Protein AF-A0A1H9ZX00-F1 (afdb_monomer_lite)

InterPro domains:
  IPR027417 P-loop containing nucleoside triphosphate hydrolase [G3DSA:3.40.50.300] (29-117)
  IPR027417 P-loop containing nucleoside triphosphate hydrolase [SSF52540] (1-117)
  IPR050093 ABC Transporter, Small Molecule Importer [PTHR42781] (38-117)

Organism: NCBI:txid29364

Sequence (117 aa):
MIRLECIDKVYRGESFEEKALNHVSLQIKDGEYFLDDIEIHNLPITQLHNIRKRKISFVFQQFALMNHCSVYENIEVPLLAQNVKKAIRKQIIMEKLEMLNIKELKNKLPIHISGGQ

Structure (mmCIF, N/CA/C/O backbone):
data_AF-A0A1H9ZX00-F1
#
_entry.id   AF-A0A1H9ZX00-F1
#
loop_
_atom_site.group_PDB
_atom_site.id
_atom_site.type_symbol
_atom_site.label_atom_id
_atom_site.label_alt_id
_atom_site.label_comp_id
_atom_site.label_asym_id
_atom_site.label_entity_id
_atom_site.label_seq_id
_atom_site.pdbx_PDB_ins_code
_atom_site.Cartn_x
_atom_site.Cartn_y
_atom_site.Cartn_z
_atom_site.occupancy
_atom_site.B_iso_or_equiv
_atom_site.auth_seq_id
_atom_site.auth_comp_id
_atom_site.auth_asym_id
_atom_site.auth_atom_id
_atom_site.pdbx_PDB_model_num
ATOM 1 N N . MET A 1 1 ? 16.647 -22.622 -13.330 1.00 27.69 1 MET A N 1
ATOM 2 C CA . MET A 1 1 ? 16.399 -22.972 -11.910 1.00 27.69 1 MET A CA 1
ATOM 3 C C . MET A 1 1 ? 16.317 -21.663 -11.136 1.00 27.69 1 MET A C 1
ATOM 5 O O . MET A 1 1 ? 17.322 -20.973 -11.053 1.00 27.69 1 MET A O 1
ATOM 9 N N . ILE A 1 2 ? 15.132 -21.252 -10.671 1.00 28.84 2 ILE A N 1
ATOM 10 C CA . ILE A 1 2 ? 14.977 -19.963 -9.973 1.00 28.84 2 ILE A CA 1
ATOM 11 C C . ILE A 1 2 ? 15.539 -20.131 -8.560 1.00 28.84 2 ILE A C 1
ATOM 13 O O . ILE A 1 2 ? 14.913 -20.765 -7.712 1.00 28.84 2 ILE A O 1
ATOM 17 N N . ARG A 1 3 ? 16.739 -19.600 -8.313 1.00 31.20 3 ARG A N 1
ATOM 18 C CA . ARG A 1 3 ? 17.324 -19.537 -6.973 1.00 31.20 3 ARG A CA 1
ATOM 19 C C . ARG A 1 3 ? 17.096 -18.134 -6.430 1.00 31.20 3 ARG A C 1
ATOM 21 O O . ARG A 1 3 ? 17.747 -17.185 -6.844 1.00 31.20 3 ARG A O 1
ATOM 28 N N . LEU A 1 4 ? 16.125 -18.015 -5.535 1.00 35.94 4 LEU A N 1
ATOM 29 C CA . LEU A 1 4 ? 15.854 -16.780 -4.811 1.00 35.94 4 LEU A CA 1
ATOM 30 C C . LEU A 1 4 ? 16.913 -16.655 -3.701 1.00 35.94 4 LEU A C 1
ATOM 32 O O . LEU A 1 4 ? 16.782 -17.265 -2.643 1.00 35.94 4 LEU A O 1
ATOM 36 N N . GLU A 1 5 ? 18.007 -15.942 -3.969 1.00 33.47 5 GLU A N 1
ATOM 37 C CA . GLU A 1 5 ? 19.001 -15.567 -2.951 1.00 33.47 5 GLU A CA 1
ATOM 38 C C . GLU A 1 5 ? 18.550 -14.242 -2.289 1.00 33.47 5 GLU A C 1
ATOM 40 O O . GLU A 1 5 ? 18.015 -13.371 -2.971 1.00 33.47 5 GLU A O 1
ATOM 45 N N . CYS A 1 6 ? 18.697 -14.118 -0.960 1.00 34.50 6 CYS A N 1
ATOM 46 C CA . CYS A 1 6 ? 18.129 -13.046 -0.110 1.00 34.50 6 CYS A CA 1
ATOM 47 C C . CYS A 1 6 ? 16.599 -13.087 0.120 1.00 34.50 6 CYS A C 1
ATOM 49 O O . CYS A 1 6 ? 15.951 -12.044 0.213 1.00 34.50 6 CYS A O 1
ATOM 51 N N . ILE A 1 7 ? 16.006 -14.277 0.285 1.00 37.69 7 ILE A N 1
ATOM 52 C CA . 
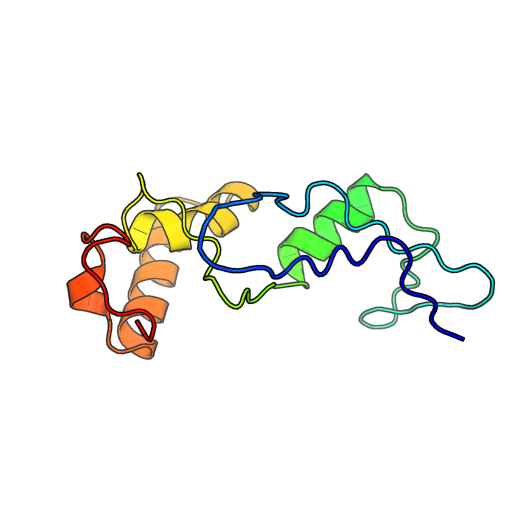ILE A 1 7 ? 14.734 -14.398 1.021 1.00 37.69 7 ILE A CA 1
ATOM 53 C C . ILE A 1 7 ? 15.067 -14.588 2.498 1.00 37.69 7 ILE A C 1
ATOM 55 O O . ILE A 1 7 ? 15.216 -15.716 2.967 1.00 37.69 7 ILE A O 1
ATOM 59 N N . ASP A 1 8 ? 15.169 -13.486 3.235 1.00 32.84 8 ASP A N 1
ATOM 60 C CA . ASP A 1 8 ? 15.180 -13.549 4.694 1.00 32.84 8 ASP A CA 1
ATOM 61 C C . ASP A 1 8 ? 13.766 -13.887 5.169 1.00 32.84 8 ASP A C 1
ATOM 63 O O . ASP A 1 8 ? 12.885 -13.038 5.302 1.00 32.84 8 ASP A O 1
ATOM 67 N N . LYS A 1 9 ? 13.532 -15.180 5.383 1.00 36.09 9 LYS A N 1
ATOM 68 C CA . LYS A 1 9 ? 12.382 -15.679 6.128 1.00 36.09 9 LYS A CA 1
ATOM 69 C C . LYS A 1 9 ? 12.851 -15.896 7.564 1.00 36.09 9 LYS A C 1
ATOM 71 O O . LYS A 1 9 ? 13.351 -16.968 7.889 1.00 36.09 9 LYS A O 1
ATOM 76 N N . VAL A 1 10 ? 12.716 -14.879 8.413 1.00 31.44 10 VAL A N 1
ATOM 77 C CA . VAL A 1 10 ? 12.960 -15.021 9.855 1.00 31.44 10 VAL A CA 1
ATOM 78 C C . VAL A 1 10 ? 11.620 -15.022 10.576 1.00 31.44 10 VAL A C 1
ATOM 80 O O . VAL A 1 10 ? 10.887 -14.041 10.567 1.00 31.44 10 VAL A O 1
ATOM 83 N N . TYR A 1 11 ? 11.305 -16.160 11.186 1.00 33.22 11 TYR A N 1
ATOM 84 C CA . TYR A 1 11 ? 10.264 -16.302 12.192 1.00 33.22 11 TYR A CA 1
ATOM 85 C C . TYR A 1 11 ? 10.911 -16.881 13.438 1.00 33.22 11 TYR A C 1
ATOM 87 O O . TYR A 1 11 ? 11.432 -17.995 13.372 1.00 33.22 11 TYR A O 1
ATOM 95 N N . ARG A 1 12 ? 10.824 -16.181 14.571 1.00 24.89 12 ARG A N 1
ATOM 96 C CA . ARG A 1 12 ? 10.861 -16.810 15.897 1.00 24.89 12 ARG A CA 1
ATOM 97 C C . ARG A 1 12 ? 10.168 -15.939 16.940 1.00 24.89 12 ARG A C 1
ATOM 99 O O . ARG A 1 12 ? 10.262 -14.719 16.904 1.00 24.89 12 ARG A O 1
ATOM 106 N N . GLY A 1 13 ? 9.400 -16.620 17.789 1.00 40.22 13 GLY A N 1
ATOM 107 C CA . GLY A 1 13 ? 8.491 -16.048 18.772 1.00 40.22 13 GLY A CA 1
ATOM 108 C C . GLY A 1 13 ? 9.150 -15.562 20.064 1.00 40.22 13 GLY A C 1
ATOM 109 O O . GLY A 1 13 ? 10.326 -15.795 20.326 1.00 40.22 13 GLY A O 1
ATOM 1
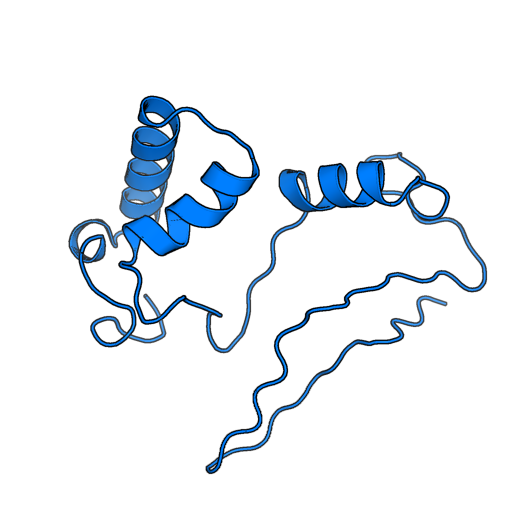10 N N . GLU A 1 14 ? 8.301 -14.879 20.830 1.00 35.50 14 GLU A N 1
ATOM 111 C CA . GLU A 1 14 ? 8.410 -14.296 22.178 1.00 35.50 14 GLU A CA 1
ATOM 112 C C . GLU A 1 14 ? 9.499 -13.263 22.485 1.00 35.50 14 GLU A C 1
ATOM 114 O O . GLU A 1 14 ? 9.352 -12.536 23.465 1.00 35.50 14 GLU A O 1
ATOM 119 N N . SER A 1 15 ? 10.517 -13.048 21.653 1.00 36.06 15 SER A N 1
ATOM 120 C CA . SER A 1 15 ? 11.398 -11.876 21.812 1.00 36.06 15 SER A CA 1
ATOM 121 C C . SER A 1 15 ? 11.976 -11.451 20.462 1.00 36.06 15 SER A C 1
ATOM 123 O O . SER A 1 15 ? 12.769 -12.168 19.868 1.00 36.06 15 SER A O 1
ATOM 125 N N . PHE A 1 16 ? 11.492 -10.314 19.961 1.00 32.75 16 PHE A N 1
ATOM 126 C CA . PHE A 1 16 ? 11.690 -9.729 18.629 1.00 32.75 16 PHE A CA 1
ATOM 127 C C . PHE A 1 16 ? 13.099 -9.866 18.011 1.00 32.75 16 PHE A C 1
ATOM 129 O O . PHE A 1 16 ? 14.083 -9.451 18.614 1.00 32.75 16 PHE A O 1
ATOM 136 N N . GLU A 1 17 ? 13.159 -10.267 16.733 1.00 29.73 17 GLU A N 1
ATOM 137 C CA . GLU A 1 17 ? 14.181 -9.796 15.786 1.00 29.73 17 GLU A CA 1
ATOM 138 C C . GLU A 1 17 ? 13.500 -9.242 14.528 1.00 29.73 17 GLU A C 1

:: WORK ITEM ::
Where a line of the records has the string "hydrolase", return that line.

:: SOLVED EXERCISE ::
  IPR027417 P-loop containing nucleoside triphosphate hydrolase [G3DSA:3.40.50.300] (29-117)
  IPR027417 P-loop containing nucleoside triphosphate hydrolase [SSF52540] (1-117)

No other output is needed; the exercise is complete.